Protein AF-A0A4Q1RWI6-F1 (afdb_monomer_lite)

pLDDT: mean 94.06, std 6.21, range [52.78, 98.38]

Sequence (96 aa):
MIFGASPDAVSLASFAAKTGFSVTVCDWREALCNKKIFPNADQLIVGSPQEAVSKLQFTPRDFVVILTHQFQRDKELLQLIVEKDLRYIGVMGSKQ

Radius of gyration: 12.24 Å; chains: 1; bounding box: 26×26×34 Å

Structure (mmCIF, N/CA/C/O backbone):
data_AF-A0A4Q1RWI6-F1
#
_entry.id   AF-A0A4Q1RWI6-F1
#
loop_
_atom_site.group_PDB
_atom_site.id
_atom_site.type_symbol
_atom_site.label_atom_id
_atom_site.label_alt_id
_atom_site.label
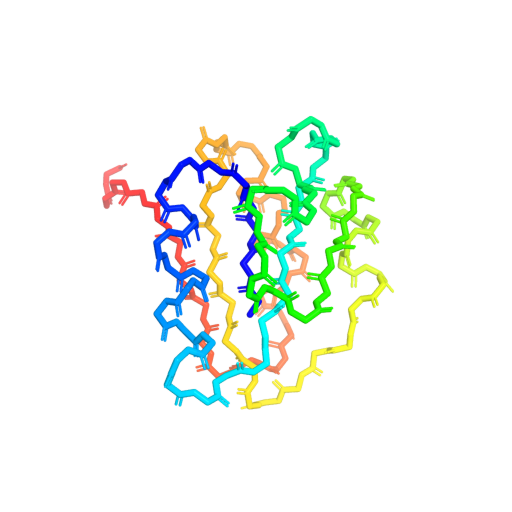_comp_id
_atom_site.label_asym_id
_atom_site.label_entity_id
_atom_site.label_seq_id
_atom_site.pdbx_PDB_ins_code
_atom_site.Cartn_x
_atom_site.Cartn_y
_atom_site.Cartn_z
_atom_site.occupancy
_atom_site.B_iso_or_equiv
_atom_site.auth_seq_id
_atom_site.auth_comp_id
_atom_site.auth_asym_id
_atom_site.auth_atom_id
_atom_site.pdbx_PDB_model_num
ATOM 1 N N . MET A 1 1 ? -5.205 -0.490 -0.599 1.00 97.25 1 MET A N 1
ATOM 2 C CA . MET A 1 1 ? -4.059 0.269 -1.143 1.00 97.25 1 MET A CA 1
ATOM 3 C C . MET A 1 1 ? -2.768 -0.315 -0.591 1.00 97.25 1 MET A C 1
ATOM 5 O O . MET A 1 1 ? -2.722 -0.652 0.588 1.00 97.25 1 MET A O 1
ATOM 9 N N . ILE A 1 2 ? -1.748 -0.464 -1.432 1.00 97.62 2 ILE A N 1
ATOM 10 C CA . ILE A 1 2 ? -0.454 -1.057 -1.079 1.00 97.62 2 ILE A CA 1
ATOM 11 C C . ILE A 1 2 ? 0.642 -0.043 -1.418 1.00 97.62 2 ILE A C 1
ATOM 13 O O . ILE A 1 2 ? 0.761 0.363 -2.572 1.00 97.62 2 ILE A O 1
ATOM 17 N N . PHE A 1 3 ? 1.430 0.370 -0.429 1.00 97.12 3 PHE A N 1
ATOM 18 C CA . PHE A 1 3 ? 2.614 1.204 -0.627 1.00 97.12 3 PHE A CA 1
ATOM 19 C C . PHE A 1 3 ? 3.864 0.331 -0.570 1.00 97.12 3 PHE A C 1
ATOM 21 O O . PHE A 1 3 ? 4.131 -0.294 0.452 1.00 97.12 3 PHE A O 1
ATOM 28 N N . GLY A 1 4 ? 4.632 0.305 -1.653 1.00 95.50 4 GLY A N 1
ATOM 29 C CA . GLY A 1 4 ? 5.744 -0.614 -1.864 1.00 95.50 4 GLY A CA 1
ATOM 30 C C . GLY A 1 4 ? 5.425 -1.636 -2.956 1.00 95.50 4 GLY A C 1
ATOM 31 O O . GLY A 1 4 ? 4.383 -2.288 -2.940 1.00 95.50 4 GLY A O 1
ATOM 32 N N . ALA A 1 5 ? 6.342 -1.772 -3.908 1.00 95.25 5 ALA A N 1
ATOM 33 C CA . ALA A 1 5 ? 6.270 -2.683 -5.048 1.00 95.25 5 ALA A CA 1
ATOM 34 C C . ALA A 1 5 ? 7.327 -3.802 -4.963 1.00 95.25 5 ALA A C 1
ATOM 36 O O . ALA A 1 5 ? 7.908 -4.213 -5.968 1.00 95.25 5 ALA A O 1
ATOM 37 N N . SER A 1 6 ? 7.627 -4.276 -3.756 1.00 90.94 6 SER A N 1
ATOM 38 C CA . SER A 1 6 ? 8.498 -5.434 -3.543 1.00 90.94 6 SER A CA 1
ATOM 39 C C . SER A 1 6 ? 7.825 -6.747 -4.000 1.00 90.94 6 SER A C 1
ATOM 41 O O . SER A 1 6 ? 6.610 -6.789 -4.205 1.00 90.94 6 SER A O 1
ATOM 43 N N . PRO A 1 7 ? 8.584 -7.841 -4.210 1.00 90.44 7 PRO A N 1
ATOM 44 C CA . PRO A 1 7 ? 8.028 -9.097 -4.732 1.00 90.44 7 PRO A CA 1
ATOM 45 C C . PRO A 1 7 ? 6.900 -9.715 -3.882 1.00 90.44 7 PRO A C 1
ATOM 47 O O . PRO A 1 7 ? 5.990 -10.344 -4.416 1.00 90.44 7 PRO A O 1
ATOM 50 N N . ASP A 1 8 ? 6.928 -9.512 -2.567 1.00 91.06 8 ASP A N 1
ATOM 51 C CA . ASP A 1 8 ? 5.867 -9.879 -1.616 1.00 91.06 8 ASP A CA 1
ATOM 52 C C . ASP A 1 8 ? 4.545 -9.128 -1.875 1.00 91.06 8 ASP A C 1
ATOM 54 O O . ASP A 1 8 ? 3.464 -9.724 -1.791 1.00 91.06 8 ASP A O 1
ATOM 58 N N . ALA A 1 9 ? 4.612 -7.855 -2.279 1.00 95.44 9 ALA A N 1
ATOM 59 C CA . ALA A 1 9 ? 3.447 -7.044 -2.622 1.00 95.44 9 ALA A CA 1
ATOM 60 C C . ALA A 1 9 ? 2.672 -7.606 -3.826 1.00 95.44 9 ALA A C 1
ATOM 62 O O . ALA A 1 9 ? 1.454 -7.444 -3.896 1.00 95.44 9 ALA A O 1
ATOM 63 N N . VAL A 1 10 ? 3.339 -8.303 -4.756 1.00 96.25 10 VAL A N 1
ATOM 64 C CA . VAL A 1 10 ? 2.702 -8.903 -5.946 1.00 96.25 10 VAL A CA 1
ATOM 65 C C . VAL A 1 10 ? 1.680 -9.966 -5.545 1.00 96.25 10 VAL 
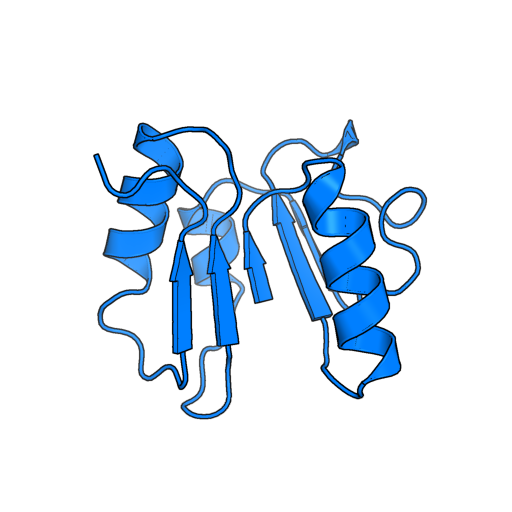A C 1
ATOM 67 O O . VAL A 1 10 ? 0.536 -9.955 -6.012 1.00 96.25 10 VAL A O 1
ATOM 70 N N . SER A 1 11 ? 2.070 -10.864 -4.640 1.00 95.19 11 SER A N 1
ATOM 71 C CA . SER A 1 11 ? 1.191 -11.916 -4.123 1.00 95.19 11 SER A CA 1
ATOM 72 C C . SER A 1 11 ? 0.022 -11.328 -3.336 1.00 95.19 11 SER A C 1
ATOM 74 O O . SER A 1 11 ? -1.121 -11.747 -3.533 1.00 95.19 11 SER A O 1
ATOM 76 N N . LEU A 1 12 ? 0.287 -10.310 -2.509 1.00 96.00 12 LEU A N 1
ATOM 77 C CA . LEU A 1 12 ? -0.751 -9.602 -1.760 1.00 96.00 12 LEU A CA 1
ATOM 78 C C . LEU A 1 12 ? -1.762 -8.926 -2.695 1.00 96.00 12 LEU A C 1
ATOM 80 O O . LEU A 1 12 ? -2.965 -9.123 -2.537 1.00 96.00 12 LEU A O 1
ATOM 84 N N . ALA A 1 13 ? -1.285 -8.175 -3.690 1.00 97.75 13 ALA A N 1
ATOM 85 C CA . ALA A 1 13 ? -2.127 -7.496 -4.671 1.00 97.75 13 ALA A CA 1
ATOM 86 C C . ALA A 1 13 ? -3.003 -8.491 -5.445 1.00 97.75 13 ALA A C 1
ATOM 88 O O . ALA A 1 13 ? -4.200 -8.271 -5.616 1.00 97.75 13 ALA A O 1
ATOM 89 N N . SER A 1 14 ? -2.426 -9.621 -5.865 1.00 97.25 14 SER A N 1
ATOM 90 C CA . SER A 1 14 ? -3.154 -10.677 -6.573 1.00 97.25 14 SER A CA 1
ATOM 91 C C . 
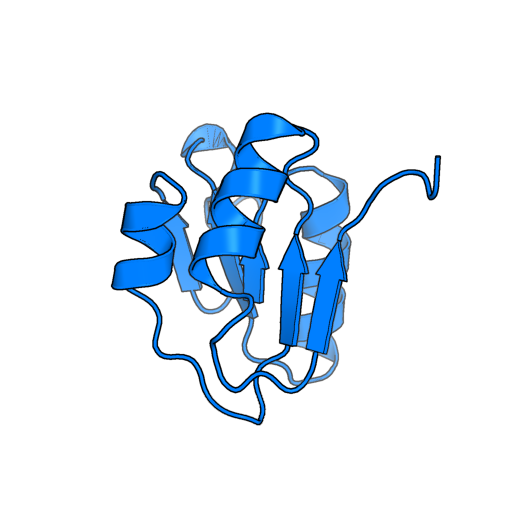SER A 1 14 ? -4.262 -11.296 -5.718 1.00 97.25 14 SER A C 1
ATOM 93 O O . SER A 1 14 ? -5.377 -11.492 -6.204 1.00 97.25 14 SER A O 1
ATOM 95 N N . PHE A 1 15 ? -3.986 -11.584 -4.444 1.00 97.62 15 PHE A N 1
ATOM 96 C CA . PHE A 1 15 ? -4.978 -12.156 -3.535 1.00 97.62 15 PHE A CA 1
ATOM 97 C C . PHE A 1 15 ? -6.082 -11.153 -3.170 1.00 97.62 15 PHE A C 1
ATOM 99 O O . PHE A 1 15 ? -7.262 -11.505 -3.176 1.00 97.62 15 PHE A O 1
ATOM 106 N N . ALA A 1 16 ? -5.720 -9.892 -2.922 1.00 97.69 16 ALA A N 1
ATOM 107 C CA . ALA A 1 16 ? -6.675 -8.818 -2.662 1.00 97.69 16 ALA A CA 1
ATOM 108 C C . ALA A 1 16 ? -7.638 -8.626 -3.847 1.00 97.69 16 ALA A C 1
ATOM 110 O O . ALA A 1 16 ? -8.853 -8.619 -3.660 1.00 97.69 16 ALA A O 1
ATOM 111 N N . ALA A 1 17 ? -7.119 -8.586 -5.077 1.00 97.81 17 ALA A N 1
ATOM 112 C CA . ALA A 1 17 ? -7.954 -8.478 -6.272 1.00 97.81 17 ALA A CA 1
ATOM 113 C C . ALA A 1 17 ? -8.916 -9.675 -6.410 1.00 97.81 17 ALA A C 1
ATOM 115 O O . ALA A 1 17 ? -10.114 -9.500 -6.620 1.00 97.81 17 ALA A O 1
ATOM 116 N N . LYS A 1 18 ? -8.426 -10.907 -6.203 1.00 97.62 18 LYS A N 1
ATOM 117 C CA . LYS A 1 18 ? -9.248 -12.136 -6.263 1.00 97.62 18 LYS A CA 1
ATOM 118 C C . LYS A 1 18 ? -10.341 -12.211 -5.194 1.00 97.62 18 LYS A C 1
ATOM 120 O O . LYS A 1 18 ? -11.297 -12.958 -5.366 1.00 97.62 18 LYS A O 1
ATOM 125 N N . THR A 1 19 ? -10.194 -11.470 -4.100 1.00 97.19 19 THR A N 1
ATOM 126 C CA . THR A 1 19 ? -11.169 -11.417 -3.000 1.00 97.19 19 THR A CA 1
ATOM 127 C C . THR A 1 19 ? -12.125 -10.226 -3.107 1.00 97.19 19 THR A C 1
ATOM 129 O O . THR A 1 19 ? -12.970 -10.045 -2.235 1.00 97.19 19 THR A O 1
ATOM 132 N N . GLY A 1 20 ? -12.047 -9.453 -4.197 1.00 96.81 20 GLY A N 1
ATOM 133 C CA . GLY A 1 20 ? -12.988 -8.377 
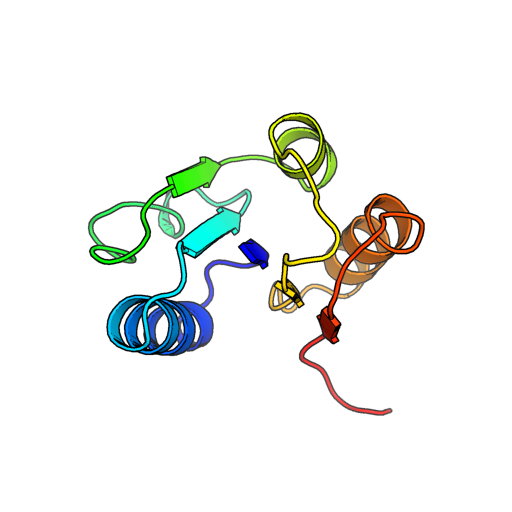-4.512 1.00 96.81 20 GLY A CA 1
ATOM 134 C C . GLY A 1 20 ? -12.553 -6.984 -4.057 1.00 96.81 20 GLY A C 1
ATOM 135 O O . GLY A 1 20 ? -13.359 -6.058 -4.118 1.00 96.81 20 GLY A O 1
ATOM 136 N N . PHE A 1 21 ? -11.306 -6.801 -3.611 1.00 97.88 21 PHE A N 1
ATOM 137 C CA . PHE A 1 21 ? -10.786 -5.459 -3.348 1.00 97.88 21 PHE A CA 1
ATOM 138 C C . PHE A 1 21 ? -10.434 -4.746 -4.649 1.00 97.88 21 PHE A C 1
ATOM 140 O O . PHE A 1 21 ? -9.847 -5.351 -5.544 1.00 97.88 21 PHE A O 1
ATOM 147 N N . SER A 1 22 ? -10.690 -3.436 -4.695 1.00 97.75 22 SER A N 1
ATOM 148 C CA . SER A 1 22 ? -10.030 -2.569 -5.668 1.00 97.75 22 SER A CA 1
ATOM 149 C C . SER A 1 22 ? -8.611 -2.257 -5.190 1.00 97.75 22 SER A C 1
ATOM 151 O O . SER A 1 22 ? -8.404 -1.723 -4.094 1.00 97.75 22 SER A O 1
ATOM 153 N N . VAL A 1 23 ? -7.616 -2.655 -5.976 1.00 98.38 23 VAL A N 1
ATOM 154 C CA . VAL A 1 23 ? -6.208 -2.647 -5.586 1.00 98.38 23 VAL A CA 1
ATOM 155 C C . VAL A 1 23 ? -5.459 -1.517 -6.280 1.00 98.38 23 VAL A C 1
ATOM 157 O O . VAL A 1 23 ? -5.203 -1.556 -7.481 1.00 98.38 23 VAL A O 1
ATOM 160 N N . THR A 1 24 ? -5.006 -0.553 -5.483 1.00 98.31 24 THR A N 1
ATOM 161 C CA . THR A 1 24 ? -4.022 0.454 -5.899 1.00 98.31 24 THR A CA 1
ATOM 162 C C . THR A 1 24 ? -2.651 0.120 -5.325 1.00 98.31 24 THR A C 1
ATOM 164 O O . THR A 1 24 ? -2.546 -0.095 -4.112 1.00 98.31 24 THR A O 1
ATOM 167 N N . VAL A 1 25 ? -1.617 0.101 -6.173 1.00 98.06 25 VAL A N 1
ATOM 168 C CA . VAL A 1 25 ? -0.209 -0.067 -5.771 1.00 98.06 25 VAL A CA 1
ATOM 169 C C . VAL A 1 25 ? 0.563 1.224 -6.033 1.00 98.06 25 VAL A C 1
ATOM 171 O O . VAL A 1 25 ? 0.457 1.809 -7.111 1.00 98.06 25 VAL A O 1
ATOM 174 N N . CYS A 1 26 ? 1.345 1.655 -5.046 1.00 97.81 26 CYS A N 1
ATOM 175 C CA . CYS A 1 26 ? 2.124 2.887 -5.081 1.00 97.81 26 CYS A CA 1
ATOM 176 C C . CYS A 1 26 ? 3.603 2.593 -4.804 1.00 97.81 26 CYS A C 1
ATOM 178 O O . CYS A 1 26 ? 3.921 2.003 -3.774 1.00 97.81 26 CYS A O 1
ATOM 180 N N . ASP A 1 27 ? 4.514 3.035 -5.669 1.00 96.31 27 ASP A N 1
ATOM 181 C CA . ASP A 1 27 ? 5.966 2.975 -5.426 1.00 96.31 27 ASP A CA 1
ATOM 182 C C . ASP A 1 27 ? 6.680 4.025 -6.288 1.00 96.31 27 ASP A C 1
ATOM 184 O O . ASP A 1 27 ? 6.231 4.344 -7.386 1.00 96.31 27 ASP A O 1
ATOM 188 N N . TRP A 1 28 ? 7.808 4.561 -5.830 1.00 94.62 28 TRP A N 1
ATOM 189 C CA . TRP A 1 28 ? 8.587 5.539 -6.601 1.00 94.62 28 TRP A CA 1
ATOM 190 C C . TRP A 1 28 ? 9.434 4.889 -7.705 1.00 94.62 28 TRP A C 1
ATOM 192 O O . TRP A 1 28 ? 9.915 5.575 -8.604 1.00 94.62 28 TRP A O 1
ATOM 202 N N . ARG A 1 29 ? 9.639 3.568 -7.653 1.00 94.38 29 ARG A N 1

━━━━

=== EXERCISE DESCRIPTION ===
Above are some records; copy exactly the lines from the one with "ATOM 13 O O" through the one with "ATOM 51 C CA", both included, and no others.

=== THE COMPLETED TASK ===
ATOM 13 O O . ILE A 1 2 ? 0.761 0.363 -2.572 1.00 97.62 2 ILE A O 1
ATOM 17 N N . PHE A 1 3 ? 1.430 0.370 -0.429 1.00 97.12 3 PHE A N 1
ATOM 18 C CA . PHE A 1 3 ? 2.614 1.204 -0.627 1.00 97.12 3 PHE A CA 1
ATOM 19 C C . PHE A 1 3 ? 3.864 0.331 -0.570 1.00 97.12 3 PHE A C 1
ATOM 21 O O . PHE A 1 3 ? 4.131 -0.294 0.452 1.00 97.12 3 PHE A O 1
ATOM 28 N N . GLY A 1 4 ? 4.632 0.305 -1.653 1.00 95.50 4 GLY A N 1
ATOM 29 C CA . GLY A 1 4 ? 5.744 -0.614 -1.864 1.00 95.50 4 GLY A CA 1
ATOM 30 C C . GLY A 1 4 ? 5.425 -1.636 -2.956 1.00 95.50 4 GLY A C 1
ATOM 31 O O . GLY A 1 4 ? 4.383 -2.288 -2.940 1.00 95.50 4 GLY A O 1
ATOM 32 N N . ALA A 1 5 ? 6.342 -1.772 -3.908 1.00 95.25 5 ALA A N 1
ATOM 33 C CA . ALA A 1 5 ? 6.270 -2.683 -5.048 1.00 95.25 5 ALA A CA 1
ATOM 34 C C . ALA A 1 5 ? 7.327 -3.802 -4.963 1.00 95.25 5 ALA A C 1
ATOM 36 O O . ALA A 1 5 ? 7.908 -4.213 -5.968 1.00 95.25 5 ALA A O 1
ATOM 37 N N . SER A 1 6 ? 7.627 -4.276 -3.756 1.00 90.94 6 SER A N 1
ATOM 38 C CA . SER A 1 6 ? 8.498 -5.434 -3.543 1.00 90.94 6 SER A CA 1
ATOM 39 C C . SER A 1 6 ? 7.825 -6.747 -4.000 1.00 90.94 6 SER A C 1
ATOM 41 O O . SER A 1 6 ? 6.610 -6.789 -4.205 1.00 90.94 6 SER A O 1
ATOM 43 N N . PRO A 1 7 ? 8.584 -7.841 -4.210 1.00 90.44 7 PRO A N 1
ATOM 44 C CA . PRO A 1 7 ? 8.028 -9.097 -4.732 1.00 90.44 7 PRO A CA 1
ATOM 45 C C . PRO A 1 7 ? 6.900 -9.715 -3.882 1.00 90.44 7 PRO A C 1
ATOM 47 O O . PRO A 1 7 ? 5.990 -10.344 -4.416 1.00 90.44 7 PRO A O 1
ATOM 50 N N . ASP A 1 8 ? 6.928 -9.512 -2.567 1.00 91.06 8 ASP A N 1
ATOM 51 C CA . ASP A 1 8 ? 5.867 -9.879 -1.616 1.00 91.06 8 ASP A CA 1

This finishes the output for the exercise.